• ASSIGNED TASK: Would you output the entries below only from the line containing "ATOM 197 C C" through the line containing "ATOM 244 O O", exactly as they stand and with both ends included?
------------
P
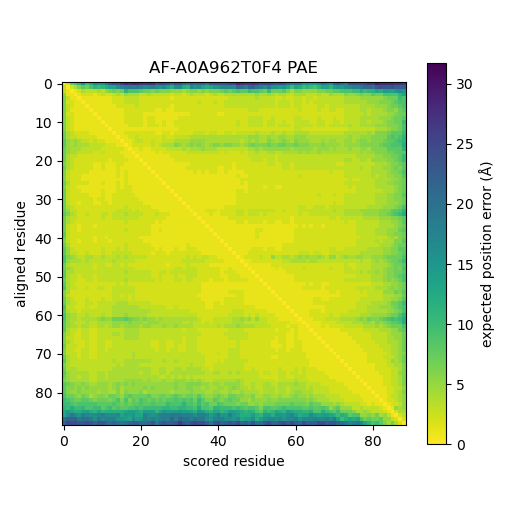rotein AF-A0A962T0F4-F1 (afdb_monomer)

Solvent-accessible surface area (backbone atoms only — not comparable to full-atom values): 5073 Å² total; per-residue (Å²): 130,95,69,60,66,68,59,54,47,54,51,51,40,74,70,46,87,47,68,67,60,26,57,50,46,49,57,27,43,53,35,39,75,72,70,43,54,65,32,60,29,47,57,75,67,72,78,67,53,71,67,57,38,52,46,42,42,54,11,55,79,67,75,38,41,72,63,38,52,51,54,50,50,58,48,50,52,53,54,48,54,52,49,51,60,63,72,78,105

pLDDT: mean 93.63, std 7.47, range [50.06, 98.31]

Foldseek 3Di:
DPDDPLVVLVVCLVPDPDPVVNVLSVQLSVVVVVVDQSLVSNVVVVPDDPVLSVLCVVCVVVVNNVVSVVVVVVVVVVVVVVVVVVVVD

Mean predicted aligned error: 3.8 Å

Radius of gyration: 14.23 Å; Cα contacts (8 Å, |Δi|>4): 58; chains: 1; bounding box: 36×25×35 Å

Structure (mmCIF, N/CA/C/O backbone):
data_AF-A0A962T0F4-F1
#
_entry.id   AF-A0A962T0F4-F1
#
loop_
_atom_site.group_PDB
_atom_site.id
_atom_site.type_symbol
_atom_site.label_atom_id
_atom_site.label_alt_id
_atom_site.label_comp_id
_atom_site.label_asym_id
_atom_site.label_entity_id
_atom_site.label_seq_id
_atom_site.pdbx_PDB_ins_code
_atom_site.Cartn_x
_atom_site.Cartn_y
_atom_site.Cartn_z
_atom_site.occupancy
_atom_site.B_iso_or_equiv
_atom_site.auth_seq_id
_atom_site.auth_comp_id
_atom_site.auth_asym_id
_atom_site.auth_atom_id
_atom_site.pdbx_PDB_model_num
ATOM 1 N N . ALA A 1 1 ? 12.966 3.492 5.265 1.00 50.06 1 ALA A N 1
ATOM 2 C CA . ALA A 1 1 ? 13.975 2.443 4.975 1.00 50.06 1 ALA A CA 1
ATOM 3 C C . ALA A 1 1 ? 13.735 1.928 3.563 1.00 50.06 1 ALA A C 1
ATOM 5 O O . ALA A 1 1 ? 12.610 1.551 3.266 1.00 50.06 1 ALA A O 1
ATOM 6 N N . GLY A 1 2 ? 14.766 1.907 2.710 1.00 67.00 2 GLY A N 1
ATOM 7 C CA . GLY A 1 2 ? 14.683 1.548 1.283 1.00 67.00 2 GLY A CA 1
ATOM 8 C C . GLY A 1 2 ? 14.582 0.045 0.999 1.00 67.00 2 GLY A C 1
ATOM 9 O O . GLY A 1 2 ? 15.350 -0.484 0.202 1.00 67.00 2 GLY A O 1
ATOM 10 N N . MET A 1 3 ? 13.686 -0.660 1.692 1.00 86.00 3 MET A N 1
ATOM 11 C CA . MET A 1 3 ? 13.424 -2.075 1.426 1.00 86.00 3 MET A CA 1
ATOM 12 C C . MET A 1 3 ? 12.724 -2.237 0.064 1.00 86.00 3 MET A C 1
ATOM 14 O O . MET A 1 3 ? 11.802 -1.471 -0.223 1.00 86.00 3 MET A O 1
ATOM 18 N N . PRO A 1 4 ? 13.093 -3.247 -0.745 1.00 89.94 4 PRO A N 1
ATOM 19 C CA . PRO A 1 4 ? 12.335 -3.609 -1.938 1.00 89.94 4 PRO A CA 1
ATOM 20 C C . PRO A 1 4 ? 10.859 -3.889 -1.623 1.00 89.94 4 PRO A C 1
ATOM 22 O O . PRO A 1 4 ? 10.534 -4.562 -0.641 1.00 89.94 4 PRO A O 1
ATOM 25 N N . LEU A 1 5 ? 9.960 -3.380 -2.467 1.00 90.94 5 LEU A N 1
ATOM 26 C CA . LEU A 1 5 ? 8.512 -3.494 -2.273 1.00 90.94 5 LEU A CA 1
ATOM 27 C C . LEU A 1 5 ? 8.035 -4.955 -2.226 1.00 90.94 5 LEU A C 1
ATOM 29 O O
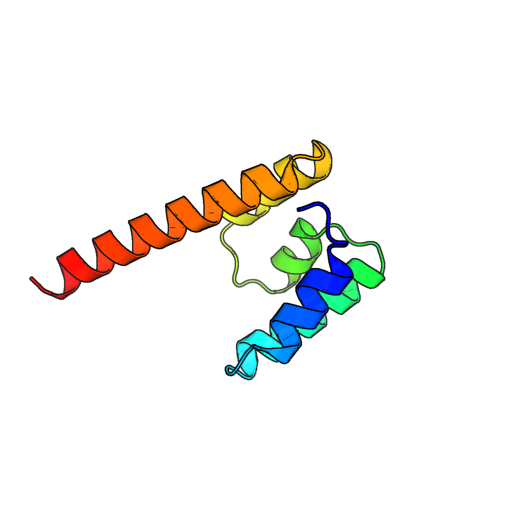 . LEU A 1 5 ? 7.174 -5.298 -1.420 1.00 90.94 5 LEU A O 1
ATOM 33 N N . ASP A 1 6 ? 8.619 -5.834 -3.042 1.00 92.56 6 ASP A N 1
ATOM 34 C CA . ASP A 1 6 ? 8.281 -7.261 -3.071 1.00 92.56 6 ASP A CA 1
ATOM 35 C C . ASP A 1 6 ? 8.557 -7.943 -1.718 1.00 92.56 
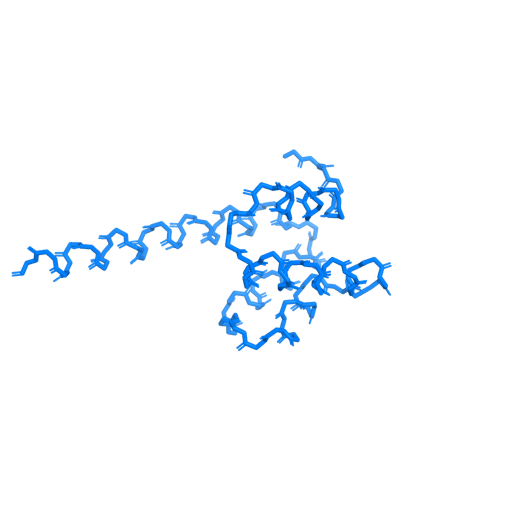6 ASP A C 1
ATOM 37 O O . ASP A 1 6 ? 7.755 -8.753 -1.237 1.00 92.56 6 ASP A O 1
ATOM 41 N N . ARG A 1 7 ? 9.667 -7.568 -1.071 1.00 94.00 7 ARG A N 1
ATOM 42 C CA . ARG A 1 7 ? 10.053 -8.063 0.248 1.00 94.00 7 ARG A CA 1
ATOM 43 C C . ARG A 1 7 ? 9.119 -7.530 1.323 1.00 94.00 7 ARG A C 1
ATOM 45 O O . ARG A 1 7 ? 8.700 -8.304 2.179 1.00 94.00 7 ARG A O 1
ATOM 52 N N . ALA A 1 8 ? 8.758 -6.249 1.257 1.00 94.19 8 ALA A N 1
ATOM 53 C CA . ALA A 1 8 ? 7.789 -5.663 2.178 1.00 94.19 8 ALA A CA 1
ATOM 54 C C . ALA A 1 8 ? 6.433 -6.387 2.093 1.00 94.19 8 ALA A C 1
ATOM 56 O O . ALA A 1 8 ? 5.885 -6.779 3.121 1.00 94.19 8 ALA A O 1
ATOM 57 N N . LEU A 1 9 ? 5.941 -6.661 0.879 1.00 96.00 9 LEU A N 1
ATOM 58 C CA . LEU A 1 9 ? 4.715 -7.437 0.665 1.00 96.00 9 LEU A CA 1
ATOM 59 C C . LEU A 1 9 ? 4.840 -8.877 1.185 1.00 96.00 9 LEU A C 1
ATOM 61 O O . LEU A 1 9 ? 3.916 -9.367 1.821 1.00 96.00 9 LEU A O 1
ATOM 65 N N . THR A 1 10 ? 5.990 -9.533 0.988 1.00 97.00 10 THR A N 1
ATOM 66 C CA . THR A 1 10 ? 6.232 -10.898 1.502 1.00 97.00 10 THR A CA 1
ATOM 67 C C . THR A 1 10 ? 6.116 -10.941 3.023 1.00 97.00 10 THR A C 1
ATOM 69 O O . THR A 1 10 ? 5.496 -11.846 3.575 1.00 97.00 10 THR A O 1
ATOM 72 N N . ILE A 1 11 ? 6.693 -9.947 3.703 1.00 96.44 11 ILE A N 1
ATOM 73 C CA . ILE A 1 11 ? 6.608 -9.835 5.159 1.00 96.44 11 ILE A CA 1
ATOM 74 C C . ILE A 1 11 ? 5.155 -9.602 5.582 1.00 96.44 11 ILE A C 1
ATOM 76 O O . ILE A 1 11 ? 4.676 -10.309 6.461 1.00 96.44 11 ILE A O 1
ATOM 80 N N . LEU A 1 12 ? 4.444 -8.668 4.935 1.00 95.25 12 LEU A N 1
ATOM 81 C CA . LEU A 1 12 ? 3.039 -8.372 5.242 1.00 95.25 12 LEU A CA 1
ATOM 82 C C . LEU A 1 12 ? 2.129 -9.598 5.086 1.00 95.25 12 LEU A C 1
ATOM 84 O O . LEU A 1 12 ? 1.290 -9.836 5.948 1.00 95.25 12 LEU A O 1
ATOM 88 N N . ILE A 1 13 ? 2.323 -10.397 4.035 1.00 97.81 13 ILE A N 1
ATOM 89 C CA . ILE A 1 13 ? 1.599 -11.661 3.821 1.00 97.81 13 ILE A CA 1
ATOM 90 C C . ILE A 1 13 ? 1.862 -12.632 4.980 1.00 97.81 13 ILE A C 1
ATOM 92 O O . ILE A 1 13 ? 0.921 -13.203 5.528 1.00 97.81 13 ILE A O 1
ATOM 96 N N . GLY A 1 14 ? 3.128 -12.786 5.384 1.00 97.31 14 GLY A N 1
ATOM 97 C CA . GLY A 1 14 ? 3.532 -13.723 6.436 1.00 97.31 14 GLY A CA 1
ATOM 98 C C . GLY A 1 14 ? 3.054 -13.359 7.845 1.00 97.31 14 GLY A C 1
ATOM 99 O O . GLY A 1 14 ? 2.928 -14.251 8.678 1.00 97.31 14 GLY A O 1
ATOM 100 N N . VAL A 1 15 ? 2.783 -12.078 8.117 1.00 96.38 15 VAL A N 1
ATOM 101 C CA . VAL A 1 15 ? 2.273 -11.609 9.424 1.00 96.38 15 VAL A CA 1
ATOM 102 C C . VAL A 1 15 ? 0.763 -11.364 9.442 1.00 96.38 15 VAL A C 1
ATOM 104 O O . VAL A 1 15 ? 0.210 -11.078 10.498 1.00 96.38 15 VAL A O 1
ATOM 107 N N . SER A 1 16 ? 0.086 -11.428 8.293 1.00 94.31 16 SER A N 1
ATOM 108 C CA . SER A 1 16 ? -1.355 -11.192 8.220 1.00 94.31 16 SER A CA 1
ATOM 109 C C . SER A 1 16 ? -2.120 -12.375 8.812 1.00 94.31 16 SER A C 1
ATOM 111 O O . SER A 1 16 ? -2.005 -13.498 8.321 1.00 94.31 16 SER A O 1
ATOM 113 N N . GLU A 1 17 ? -2.915 -12.128 9.853 1.00 94.56 17 GLU A N 1
ATOM 114 C CA . GLU A 1 17 ? -3.792 -13.132 10.477 1.00 94.56 17 GLU A CA 1
ATOM 115 C C . GLU A 1 17 ? -5.140 -13.277 9.746 1.00 94.56 17 GLU A C 1
ATOM 117 O O . GLU A 1 17 ? -5.808 -14.301 9.875 1.00 94.56 17 GLU A O 1
ATOM 122 N N . ASP A 1 18 ? -5.520 -12.281 8.940 1.00 96.44 18 ASP A N 1
ATOM 123 C CA . ASP A 1 18 ? -6.758 -12.273 8.161 1.00 96.44 18 ASP A CA 1
ATOM 124 C C . ASP A 1 18 ? -6.549 -12.936 6.789 1.00 96.44 18 ASP A C 1
ATO
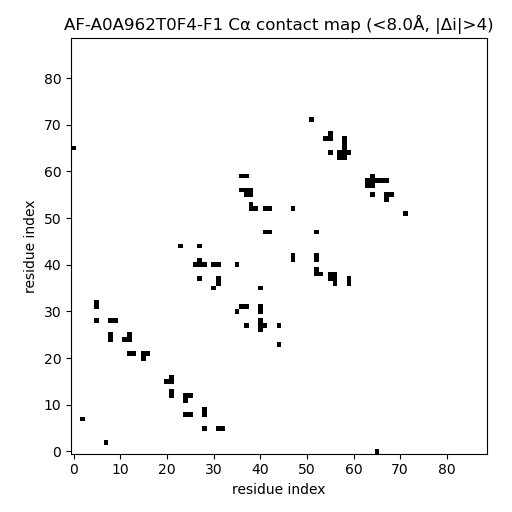M 126 O O . ASP A 1 18 ? -5.754 -12.480 5.963 1.00 96.44 18 ASP A O 1
ATOM 130 N N . GLU A 1 19 ? -7.286 -14.017 6.530 1.00 95.88 19 GLU A N 1
ATOM 131 C CA . GLU A 1 19 ? -7.156 -14.805 5.299 1.00 95.88 19 GLU A CA 1
ATOM 132 C C . GLU A 1 19 ? -7.521 -14.010 4.034 1.00 95.88 19 GLU A C 1
ATOM 134 O O . GLU A 1 19 ? -6.898 -14.172 2.981 1.00 95.88 19 GLU A O 1
ATOM 139 N N . GLN A 1 20 ? -8.514 -13.119 4.119 1.00 95.75 20 GLN A N 1
ATOM 140 C CA . GLN A 1 20 ? -8.938 -12.307 2.979 1.00 95.75 20 GLN A CA 1
ATOM 141 C C . GLN A 1 20 ? -7.871 -11.266 2.641 1.00 95.75 20 GLN A C 1
ATOM 143 O O . GLN A 1 20 ? -7.537 -11.080 1.466 1.00 95.75 20 GLN A O 1
ATOM 148 N N . ALA A 1 21 ? -7.305 -10.623 3.664 1.00 94.50 21 ALA A N 1
ATOM 149 C CA . ALA A 1 21 ? -6.205 -9.683 3.521 1.00 94.50 21 ALA A CA 1
ATOM 150 C C . ALA A 1 21 ? -4.959 -10.376 2.963 1.00 94.50 21 ALA A C 1
ATOM 152 O O . ALA A 1 21 ? -4.342 -9.850 2.034 1.00 94.50 21 ALA A O 1
ATOM 153 N N . ARG A 1 22 ? -4.625 -11.575 3.454 1.00 97.88 22 ARG A N 1
ATOM 154 C CA . ARG A 1 22 ? -3.502 -12.366 2.938 1.00 97.88 22 ARG A CA 1
ATOM 155 C C . ARG A 1 22 ? -3.669 -12.668 1.451 1.00 97.88 22 ARG A C 1
ATOM 157 O O . ARG A 1 22 ? -2.805 -12.301 0.659 1.00 97.88 22 ARG A O 1
ATOM 164 N N . SER A 1 23 ? -4.813 -13.229 1.060 1.00 97.62 23 SER A N 1
ATOM 165 C CA . SER A 1 23 ? -5.112 -13.560 -0.338 1.00 97.62 23 SER A CA 1
ATOM 166 C C . SER A 1 23 ? -5.100 -12.325 -1.251 1.00 97.62 23 SER A C 1
ATOM 168 O O . SER A 1 23 ? -4.654 -12.378 -2.400 1.00 97.62 23 SER A O 1
ATOM 170 N N . LEU A 1 24 ? -5.568 -11.178 -0.751 1.00 97.88 24 LEU A N 1
ATOM 171 C CA . LEU A 1 24 ? -5.478 -9.903 -1.462 1.00 97.88 24 LEU A CA 1
ATOM 172 C C . LEU A 1 24 ? -4.023 -9.477 -1.670 1.00 97.88 24 LEU A C 1
ATOM 174 O O . LEU A 1 24 ? -3.643 -9.127 -2.789 1.00 97.88 24 LEU A O 1
ATOM 178 N N . LEU A 1 25 ? -3.211 -9.511 -0.613 1.00 97.88 25 LEU A N 1
ATOM 179 C CA . LEU A 1 25 ? -1.803 -9.123 -0.663 1.00 97.88 25 LEU A CA 1
ATOM 180 C C . LEU A 1 25 ? -0.986 -10.039 -1.581 1.00 97.88 25 LEU A C 1
ATOM 182 O O . LEU A 1 25 ? -0.114 -9.546 -2.293 1.00 97.88 25 LEU A O 1
ATOM 186 N N . GLU A 1 26 ? -1.296 -11.334 -1.630 1.00 98.25 26 GLU A N 1
ATOM 187 C CA . GLU A 1 26 ? -0.690 -12.287 -2.568 1.00 98.25 26 GLU A CA 1
ATOM 188 C C . GLU A 1 26 ? -0.954 -11.895 -4.028 1.00 98.25 26 GLU A C 1
ATOM 190 O O . GLU A 1 26 ? -0.013 -11.792 -4.817 1.00 98.25 26 GLU A O 1
ATOM 195 N N . ARG A 1 27 ? -2.207 -11.567 -4.381 1.00 98.31 27 ARG A N 1
ATOM 196 C CA . ARG A 1 27 ? -2.557 -11.090 -5.734 1.00 98.31 27 ARG A CA 1
ATOM 197 C C . ARG A 1 27 ? -1.868 -9.773 -6.088 1.00 98.31 27 ARG A C 1
ATOM 199 O O . ARG A 1 27 ? -1.461 -9.570 -7.233 1.00 98.31 27 ARG A O 1
ATOM 206 N N . VAL A 1 28 ? -1.745 -8.860 -5.124 1.00 98.31 28 VAL A N 1
ATOM 207 C CA . VAL A 1 28 ? -1.009 -7.599 -5.310 1.00 98.31 28 VAL A CA 1
ATOM 208 C C . VAL A 1 28 ? 0.472 -7.887 -5.558 1.00 98.31 28 VAL A C 1
ATOM 210 O O . VAL A 1 28 ? 1.047 -7.366 -6.513 1.00 98.31 28 VAL A O 1
ATOM 213 N N . GLN A 1 29 ? 1.083 -8.750 -4.744 1.00 98.19 29 GLN A N 1
ATOM 214 C CA . GLN A 1 29 ? 2.484 -9.136 -4.885 1.00 98.19 29 GLN A CA 1
ATOM 215 C C . GLN A 1 29 ? 2.769 -9.797 -6.234 1.00 98.19 29 GLN A C 1
ATOM 217 O O . GLN A 1 29 ? 3.783 -9.480 -6.855 1.00 98.19 29 GLN A O 1
ATOM 222 N N . GLU A 1 30 ? 1.896 -10.690 -6.698 1.00 98.19 30 GLU A N 1
ATOM 223 C CA . GLU A 1 30 ? 2.026 -11.339 -8.003 1.00 98.19 30 GLU A CA 1
ATOM 224 C C . GLU A 1 30 ? 2.074 -10.304 -9.137 1.00 98.19 30 GLU A C 1
ATOM 226 O O . GLU A 1 30 ? 2.987 -10.326 -9.964 1.00 98.19 30 GLU A O 1
ATOM 231 N N . LYS A 1 31 ? 1.156 -9.329 -9.130 1.00 97.88 31 LYS A N 1
ATOM 232 C CA . LYS A 1 31 ? 1.127 -8.249 -10.129 1.00 97.88 31 LYS A CA 1
ATOM 233 C C . LYS A 1 31 ? 2.374 -7.369 -10.089 1.00 97.88 31 LYS A C 1
ATOM 235 O O . LYS A 1 31 ? 2.915 -7.041 -11.145 1.00 97.88 31 LYS A O 1
ATOM 240 N N . VAL A 1 32 ? 2.846 -7.015 -8.893 1.00 96.94 32 VAL A N 1
ATOM 241 C CA . VAL A 1 32 ? 4.070 -6.216 -8.714 1.00 96.94 32 VAL A CA 1
ATOM 242 C C . VAL A 1 32 ? 5.301 -6.982 -9.207 1.00 96.94 32 VAL A C 1
ATOM 244 O O . VAL A 1 32 ? 6.121 -6.420 -9.928 1.00
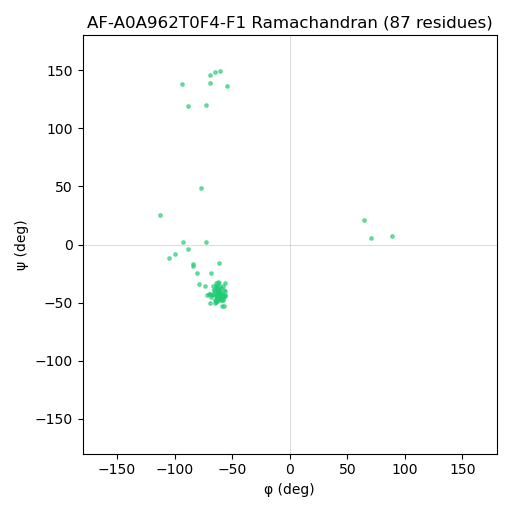 96.94 32 VAL A O 1
ATOM 247 N N . ARG A 1 33 ? 5.413 -8.284 -8.907 1.00 96.38 33 ARG A N 1
ATOM 248 C CA . ARG A 1 33 ? 6.478 -9.145 -9.459 1.00 96.38 33 ARG A CA 1
ATOM 249 C C . ARG A 1 33 ? 6.405 -9.254 -10.983 1.00 96.38 33 ARG A C 1
ATOM 251 O O . ARG A 1 33 ? 7.442 -9.340 -11.630 1.00 96.38 33 ARG A O 1
ATOM 258 N N . GLY A 1 34 ? 5.199 -9.200 -11.547 1.00 96.12 34 GLY A N 1
ATOM 259 C CA . GLY A 1 34 ? 4.954 -9.102 -12.987 1.00 96.12 34 GLY A CA 1
ATOM 260 C C . GLY A 1 34 ? 5.264 -7.731 -13.605 1.00 96.12 34 GLY A C 1
ATOM 261 O O . GLY A 1 34 ? 5.036 -7.552 -14.798 1.00 96.12 34 GLY A O 1
ATOM 262 N N . GLY A 1 35 ? 5.762 -6.765 -12.826 1.00 95.62 35 GLY A N 1
ATOM 263 C CA . GLY A 1 35 ? 6.161 -5.437 -13.299 1.00 95.62 35 GLY A CA 1
ATOM 264 C C . GLY A 1 35 ? 5.050 -4.385 -13.291 1.00 95.62 35 GLY A C 1
ATOM 265 O O . GLY A 1 35 ? 5.261 -3.283 -13.792 1.00 95.62 35 GLY A O 1
ATOM 266 N N . SER A 1 36 ? 3.876 -4.692 -12.731 1.00 97.12 36 SER A N 1
ATOM 267 C CA . SER A 1 36 ? 2.829 -3.678 -12.546 1.00 97.12 36 SER A CA 1
ATOM 268 C C . SER A 1 36 ? 3.243 -2.667 -11.478 1.00 97.12 36 SER A C 1
ATOM 270 O O . SER A 1 36 ? 3.852 -3.041 -10.473 1.00 97.12 36 SER A O 1
ATOM 272 N N . ALA A 1 37 ? 2.844 -1.405 -11.648 1.00 96.50 37 ALA A N 1
ATOM 273 C CA . ALA A 1 37 ? 2.916 -0.426 -10.568 1.00 96.50 37 ALA A CA 1
ATOM 274 C C . ALA A 1 37 ? 2.052 -0.880 -9.376 1.00 96.50 37 ALA A C 1
A
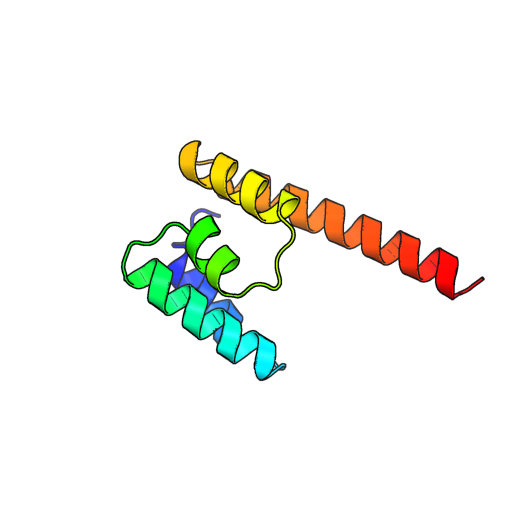TOM 276 O O . ALA A 1 37 ? 1.015 -1.531 -9.557 1.00 96.50 37 ALA A O 1
ATOM 277 N N . LEU A 1 38 ? 2.448 -0.521 -8.155 1.00 97.25 38 LEU A N 1
ATOM 278 C CA . LEU A 1 38 ? 1.709 -0.843 -6.935 1.00 97.25 38 LEU A CA 1
ATOM 279 C C . LEU A 1 38 ? 0.290 -0.278 -6.984 1.00 97.25 38 LEU A C 1
ATOM 281 O O . LEU A 1 38 ? -0.652 -0.983 -6.626 1.00 97.25 38 LEU A O 1
ATOM 285 N N . ALA A 1 39 ? 0.123 0.966 -7.442 1.00 97.81 39 ALA A N 1
ATOM 286 C CA . ALA A 1 39 ? -1.194 1.583 -7.574 1.00 97.81 39 ALA A CA 1
ATOM 287 C C . ALA A 1 39 ? -2.132 0.740 -8.451 1.00 97.81 39 ALA A C 1
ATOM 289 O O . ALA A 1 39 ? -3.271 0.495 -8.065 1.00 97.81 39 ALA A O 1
------------
• RESULT BELOW:
ATOM 197 C C . ARG A 1 27 ? -1.868 -9.773 -6.088 1.00 98.31 27 ARG A C 1
ATOM 199 O O . ARG A 1 27 ? -1.461 -9.570 -7.233 1.00 98.31 27 ARG A O 1
ATOM 206 N N . VAL A 1 28 ? -1.745 -8.860 -5.124 1.00 98.31 28 VAL A N 1
ATOM 207 C CA . VAL A 1 28 ? -1.009 -7.599 -5.310 1.00 98.31 28 VAL A CA 1
ATOM 208 C C . VAL A 1 28 ? 0.472 -7.887 -5.558 1.00 98.31 28 VAL A C 1
ATOM 210 O O . VAL A 1 28 ? 1.047 -7.366 -6.513 1.00 98.31 28 VAL A O 1
ATOM 213 N N . GLN A 1 29 ? 1.083 -8.750 -4.744 1.00 98.19 29 GLN A N 1
ATOM 214 C CA . GLN A 1 29 ? 2.484 -9.136 -4.885 1.00 98.19 29 GLN A CA 1
ATOM 215 C C . GLN A 1 29 ? 2.769 -9.797 -6.234 1.00 98.19 29 GLN A C 1
ATOM 217 O O . GLN A 1 29 ? 3.783 -9.480 -6.855 1.00 98.19 29 GLN A O 1
ATOM 222 N N . GLU A 1 30 ? 1.896 -10.690 -6.698 1.00 98.19 30 GLU A N 1
ATOM 223 C CA . GLU A 1 30 ? 2.026 -11.339 -8.003 1.00 98.19 30 GLU A CA 1
ATOM 224 C C . GLU A 1 30 ? 2.074 -10.304 -9.137 1.00 98.19 30 GLU A C 1
ATOM 226 O O . GLU A 1 30 ? 2.987 -10.326 -9.964 1.00 98.19 30 GLU A O 1
ATOM 231 N N . LYS A 1 31 ? 1.156 -9.329 -9.130 1.00 97.88 31 LYS A N 1
ATOM 232 C CA . LYS A 1 31 ? 1.127 -8.249 -10.129 1.00 97.88 31 LYS A CA 1
ATOM 233 C C . LYS A 1 31 ? 2.374 -7.369 -10.089 1.00 97.88 31 LYS A C 1
ATOM 235 O O . LYS A 1 31 ? 2.915 -7.041 -11.145 1.00 97.88 31 LYS A O 1
ATOM 240 N N . VAL A 1 32 ? 2.846 -7.015 -8.893 1.00 96.94 32 VAL A N 1
ATOM 241 C CA . VAL A 1 32 ? 4.070 -6.216 -8.714 1.00 96.94 32 VAL A CA 1
ATOM 242 C C . VAL A 1 32 ? 5.301 -6.982 -9.207 1.00 96.94 32 VAL A C 1
ATOM 244 O O . VAL A 1 32 ? 6.121 -6.420 -9.928 1.00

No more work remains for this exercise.